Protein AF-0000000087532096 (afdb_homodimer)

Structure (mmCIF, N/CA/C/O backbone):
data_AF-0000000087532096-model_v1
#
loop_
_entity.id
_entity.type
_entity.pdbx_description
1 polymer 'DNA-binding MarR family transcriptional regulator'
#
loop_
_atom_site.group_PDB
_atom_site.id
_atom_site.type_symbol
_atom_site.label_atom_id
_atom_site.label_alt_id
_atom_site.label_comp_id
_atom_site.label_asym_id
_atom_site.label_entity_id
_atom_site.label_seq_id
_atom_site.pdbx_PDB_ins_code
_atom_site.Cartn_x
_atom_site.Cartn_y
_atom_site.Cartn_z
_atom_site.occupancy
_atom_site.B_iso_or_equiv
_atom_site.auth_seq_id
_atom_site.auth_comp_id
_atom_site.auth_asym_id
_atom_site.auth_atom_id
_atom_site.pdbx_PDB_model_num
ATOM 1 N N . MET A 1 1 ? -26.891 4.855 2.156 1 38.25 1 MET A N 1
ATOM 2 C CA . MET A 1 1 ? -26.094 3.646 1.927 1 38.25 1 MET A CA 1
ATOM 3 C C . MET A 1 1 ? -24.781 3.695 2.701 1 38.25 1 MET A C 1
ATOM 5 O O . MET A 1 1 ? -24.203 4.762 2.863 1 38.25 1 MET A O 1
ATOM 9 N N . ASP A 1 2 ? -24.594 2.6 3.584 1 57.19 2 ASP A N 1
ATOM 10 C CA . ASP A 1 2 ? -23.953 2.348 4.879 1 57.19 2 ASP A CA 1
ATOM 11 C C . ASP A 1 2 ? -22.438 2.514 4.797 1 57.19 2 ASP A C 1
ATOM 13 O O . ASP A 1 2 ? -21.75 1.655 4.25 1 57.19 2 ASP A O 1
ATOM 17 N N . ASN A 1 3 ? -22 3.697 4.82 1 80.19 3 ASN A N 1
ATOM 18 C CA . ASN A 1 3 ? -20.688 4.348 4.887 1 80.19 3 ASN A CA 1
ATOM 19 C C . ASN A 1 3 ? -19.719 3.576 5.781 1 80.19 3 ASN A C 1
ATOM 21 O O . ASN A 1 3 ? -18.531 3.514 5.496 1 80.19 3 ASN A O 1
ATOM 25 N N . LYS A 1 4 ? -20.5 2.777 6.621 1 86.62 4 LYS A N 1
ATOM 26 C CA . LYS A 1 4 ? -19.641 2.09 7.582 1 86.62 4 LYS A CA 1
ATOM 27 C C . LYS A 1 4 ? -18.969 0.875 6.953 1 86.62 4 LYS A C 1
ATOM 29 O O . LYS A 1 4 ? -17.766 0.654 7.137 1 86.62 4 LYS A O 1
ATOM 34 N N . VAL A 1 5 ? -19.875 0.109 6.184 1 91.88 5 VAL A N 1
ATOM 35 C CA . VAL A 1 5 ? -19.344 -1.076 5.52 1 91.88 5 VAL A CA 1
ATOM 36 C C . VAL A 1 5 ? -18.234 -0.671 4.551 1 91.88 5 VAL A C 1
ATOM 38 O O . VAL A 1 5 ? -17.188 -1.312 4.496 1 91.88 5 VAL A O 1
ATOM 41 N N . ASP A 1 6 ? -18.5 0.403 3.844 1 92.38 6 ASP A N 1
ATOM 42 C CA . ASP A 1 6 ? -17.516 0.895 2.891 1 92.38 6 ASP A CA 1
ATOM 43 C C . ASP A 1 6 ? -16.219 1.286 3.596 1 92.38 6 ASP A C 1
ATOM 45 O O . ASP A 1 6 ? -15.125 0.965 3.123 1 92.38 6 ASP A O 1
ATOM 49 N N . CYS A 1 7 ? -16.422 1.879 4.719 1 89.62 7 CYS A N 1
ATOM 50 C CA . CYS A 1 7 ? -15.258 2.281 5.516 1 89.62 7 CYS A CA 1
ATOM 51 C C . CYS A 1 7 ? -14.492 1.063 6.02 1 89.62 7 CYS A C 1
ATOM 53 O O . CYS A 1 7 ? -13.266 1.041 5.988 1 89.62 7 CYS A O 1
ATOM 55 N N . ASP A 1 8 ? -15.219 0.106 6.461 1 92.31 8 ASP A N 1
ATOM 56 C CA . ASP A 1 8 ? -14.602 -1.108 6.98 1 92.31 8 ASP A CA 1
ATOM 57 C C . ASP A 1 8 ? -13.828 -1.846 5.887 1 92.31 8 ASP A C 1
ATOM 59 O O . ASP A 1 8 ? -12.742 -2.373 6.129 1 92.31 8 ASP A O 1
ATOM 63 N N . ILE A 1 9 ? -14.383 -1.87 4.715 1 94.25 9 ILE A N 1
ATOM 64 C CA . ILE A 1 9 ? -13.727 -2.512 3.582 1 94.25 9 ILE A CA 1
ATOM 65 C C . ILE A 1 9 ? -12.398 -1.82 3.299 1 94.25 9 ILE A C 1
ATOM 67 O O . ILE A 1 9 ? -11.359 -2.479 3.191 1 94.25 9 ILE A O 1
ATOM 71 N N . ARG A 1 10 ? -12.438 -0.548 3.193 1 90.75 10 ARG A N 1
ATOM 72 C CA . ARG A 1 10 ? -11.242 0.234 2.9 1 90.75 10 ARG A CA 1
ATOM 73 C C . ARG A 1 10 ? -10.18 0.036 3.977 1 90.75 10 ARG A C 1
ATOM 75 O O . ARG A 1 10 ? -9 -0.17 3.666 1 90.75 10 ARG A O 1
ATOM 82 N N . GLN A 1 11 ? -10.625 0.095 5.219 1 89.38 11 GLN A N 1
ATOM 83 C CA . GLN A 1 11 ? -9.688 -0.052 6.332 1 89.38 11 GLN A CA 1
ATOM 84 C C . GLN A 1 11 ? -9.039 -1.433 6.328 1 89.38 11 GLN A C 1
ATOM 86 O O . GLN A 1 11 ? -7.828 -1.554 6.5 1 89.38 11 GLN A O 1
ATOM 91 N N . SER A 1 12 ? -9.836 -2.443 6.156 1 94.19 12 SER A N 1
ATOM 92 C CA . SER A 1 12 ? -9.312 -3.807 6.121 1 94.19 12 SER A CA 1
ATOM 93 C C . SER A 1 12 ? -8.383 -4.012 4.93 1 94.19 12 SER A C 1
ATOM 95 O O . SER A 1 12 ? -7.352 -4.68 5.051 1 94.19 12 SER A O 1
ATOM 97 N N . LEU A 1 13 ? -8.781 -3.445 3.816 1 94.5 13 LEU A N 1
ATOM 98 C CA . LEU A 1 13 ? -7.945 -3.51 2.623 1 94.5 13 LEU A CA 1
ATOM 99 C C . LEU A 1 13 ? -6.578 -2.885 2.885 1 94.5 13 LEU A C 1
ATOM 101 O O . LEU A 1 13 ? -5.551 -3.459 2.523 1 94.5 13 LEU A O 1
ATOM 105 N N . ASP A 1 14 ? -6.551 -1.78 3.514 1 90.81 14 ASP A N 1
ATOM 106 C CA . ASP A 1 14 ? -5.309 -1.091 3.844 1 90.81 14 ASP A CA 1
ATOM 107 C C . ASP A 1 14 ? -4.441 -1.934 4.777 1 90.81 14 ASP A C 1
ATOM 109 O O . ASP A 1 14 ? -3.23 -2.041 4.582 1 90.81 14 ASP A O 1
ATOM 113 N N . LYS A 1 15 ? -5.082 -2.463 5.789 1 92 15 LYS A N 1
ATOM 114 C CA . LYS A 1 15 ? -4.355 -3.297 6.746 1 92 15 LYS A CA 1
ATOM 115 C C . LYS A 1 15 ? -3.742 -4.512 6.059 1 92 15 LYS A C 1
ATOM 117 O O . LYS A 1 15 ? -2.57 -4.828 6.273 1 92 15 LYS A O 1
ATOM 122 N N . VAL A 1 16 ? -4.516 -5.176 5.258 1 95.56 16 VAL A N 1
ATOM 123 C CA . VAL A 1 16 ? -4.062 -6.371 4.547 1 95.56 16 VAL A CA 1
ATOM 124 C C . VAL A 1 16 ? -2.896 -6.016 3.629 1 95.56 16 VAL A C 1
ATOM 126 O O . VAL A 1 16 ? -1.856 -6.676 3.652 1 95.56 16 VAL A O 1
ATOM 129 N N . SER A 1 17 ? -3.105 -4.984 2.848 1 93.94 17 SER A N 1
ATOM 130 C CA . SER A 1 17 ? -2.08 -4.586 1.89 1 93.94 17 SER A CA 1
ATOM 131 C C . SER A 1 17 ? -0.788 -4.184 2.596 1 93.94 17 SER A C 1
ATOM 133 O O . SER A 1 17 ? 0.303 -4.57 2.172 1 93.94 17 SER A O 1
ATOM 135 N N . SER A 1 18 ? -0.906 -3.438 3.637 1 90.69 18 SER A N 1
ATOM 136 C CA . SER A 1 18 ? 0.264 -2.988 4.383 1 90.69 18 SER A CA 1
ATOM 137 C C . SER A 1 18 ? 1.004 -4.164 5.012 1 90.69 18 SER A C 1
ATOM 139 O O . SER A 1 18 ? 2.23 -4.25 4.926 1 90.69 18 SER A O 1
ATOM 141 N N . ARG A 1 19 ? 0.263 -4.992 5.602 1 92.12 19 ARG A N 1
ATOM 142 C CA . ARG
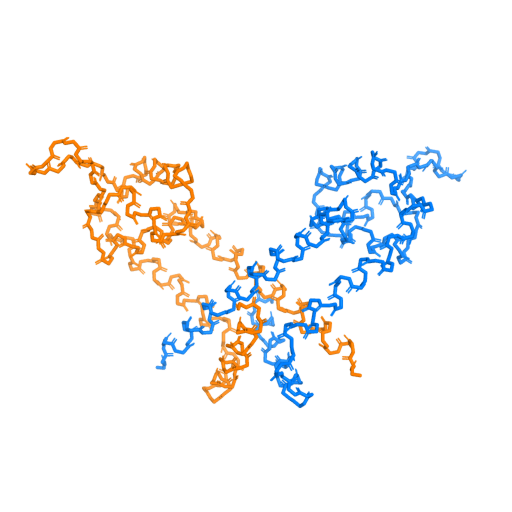 A 1 19 ? 0.863 -6.152 6.246 1 92.12 19 ARG A CA 1
ATOM 143 C C . ARG A 1 19 ? 1.538 -7.059 5.223 1 92.12 19 ARG A C 1
ATOM 145 O O . ARG A 1 19 ? 2.648 -7.547 5.453 1 92.12 19 ARG A O 1
ATOM 152 N N . MET A 1 20 ? 0.922 -7.289 4.148 1 92.25 20 MET A N 1
ATOM 153 C CA . MET A 1 20 ? 1.5 -8.102 3.08 1 92.25 20 MET A CA 1
ATOM 154 C C . MET A 1 20 ? 2.826 -7.52 2.607 1 92.25 20 MET A C 1
ATOM 156 O O . MET A 1 20 ? 3.801 -8.25 2.424 1 92.25 20 MET A O 1
ATOM 160 N N . ARG A 1 21 ? 2.82 -6.281 2.4 1 90.38 21 ARG A N 1
ATOM 161 C CA . ARG A 1 21 ? 4.035 -5.613 1.941 1 90.38 21 ARG A CA 1
ATOM 162 C C . ARG A 1 21 ? 5.152 -5.738 2.971 1 90.38 21 ARG A C 1
ATOM 164 O O . ARG A 1 21 ? 6.297 -6.023 2.617 1 90.38 21 ARG A O 1
ATOM 171 N N . ARG A 1 22 ? 4.809 -5.551 4.188 1 91.38 22 ARG A N 1
ATOM 172 C CA . ARG A 1 22 ? 5.793 -5.637 5.262 1 91.38 22 ARG A CA 1
ATOM 173 C C . ARG A 1 22 ? 6.359 -7.051 5.367 1 91.38 22 ARG A C 1
ATOM 175 O O . ARG A 1 22 ? 7.578 -7.23 5.422 1 91.38 22 ARG A O 1
ATOM 182 N N . ASP A 1 23 ? 5.48 -8.023 5.414 1 92.38 23 ASP A N 1
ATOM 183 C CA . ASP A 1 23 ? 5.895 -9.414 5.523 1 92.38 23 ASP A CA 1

####################

Start with the first line of the data and print every line exactly. The line containing "ATOM 42 C CA" is the last one to include.

Protein AF-0000000087532096 (afdb_homodimer)

Structure (mmCIF, N/CA/C/O backbone):
data_AF-0000000087532096-model_v1
#
loop_
_entity.id
_entity.type
_entity.pdbx_description
1 polymer 'DNA-binding MarR family transcriptional regulator'
#
loop_
_atom_site.group_PDB
_atom_site.id
_atom_site.type_symbol
_atom_site.label_atom_id
_atom_site.label_alt_id
_atom_site.label_comp_id
_atom_site.label_asym_id
_atom_site.label_entity_id
_atom_site.label_seq_id
_atom_site.pdbx_PDB_ins_code
_atom_site.Cartn_x
_atom_site.Cartn_y
_atom_site.Cartn_z
_atom_site.occupancy
_atom_site.B_iso_or_equiv
_atom_site.auth_seq_id
_atom_site.auth_comp_id
_atom_site.auth_asym_id
_atom_site.auth_atom_id
_atom_site.pdbx_PDB_model_num
ATOM 1 N N . MET A 1 1 ? -26.891 4.855 2.156 1 38.25 1 MET A N 1
ATOM 2 C CA . MET A 1 1 ? -26.094 3.646 1.927 1 38.25 1 MET A CA 1
ATOM 3 C C . MET A 1 1 ? -24.781 3.695 2.701 1 38.25 1 MET A C 1
ATOM 5 O O . MET A 1 1 ? -24.203 4.762 2.863 1 38.25 1 MET A O 1
ATOM 9 N N . ASP A 1 2 ? -24.594 2.6 3.584 1 57.19 2 ASP A N 1
ATOM 10 C CA . ASP A 1 2 ? -23.953 2.348 4.879 1 57.19 2 ASP A CA 1
ATOM 11 C C . ASP A 1 2 ? -22.438 2.514 4.797 1 57.19 2 ASP A C 1
ATOM 13 O O . ASP A 1 2 ? -21.75 1.655 4.25 1 57.19 2 ASP A O 1
ATOM 17 N N . ASN A 1 3 ? -22 3.697 4.82 1 80.19 3 ASN A N 1
ATOM 18 C CA . ASN A 1 3 ? -20.688 4.348 4.887 1 80.19 3 ASN A CA 1
ATOM 19 C C . ASN A 1 3 ? -19.719 3.576 5.781 1 80.19 3 ASN A C 1
ATOM 21 O O . ASN A 1 3 ? -18.531 3.514 5.496 1 80.19 3 ASN A O 1
ATOM 25 N N . LYS A 1 4 ? -20.5 2.777 6.621 1 86.62 4 LYS A N 1
ATOM 26 C CA . LYS A 1 4 ? -19.641 2.09 7.582 1 86.62 4 LYS A CA 1
ATOM 27 C C . LYS A 1 4 ? -18.969 0.875 6.953 1 86.62 4 LYS A C 1
ATOM 29 O O . LYS A 1 4 ? -17.766 0.654 7.137 1 86.62 4 LYS A O 1
ATOM 34 N N . VAL A 1 5 ? -19.875 0.109 6.184 1 91.88 5 VAL A N 1
ATOM 35 C CA . VAL A 1 5 ? -19.344 -1.076 5.52 1 91.88 5 VAL A CA 1
ATOM 36 C C . VAL A 1 5 ? -18.234 -0.671 4.551 1 91.88 5 VAL A C 1
ATOM 38 O O . VAL A 1 5 ? -17.188 -1.312 4.496 1 91.88 5 VAL A O 1
ATOM 41 N N . ASP A 1 6 ? -18.5 0.403 3.844 1 92.38 6 ASP A N 1
ATOM 42 C CA . ASP A 1 6 ? -17.516 0.895 2.891 1 92.38 6 ASP A CA 1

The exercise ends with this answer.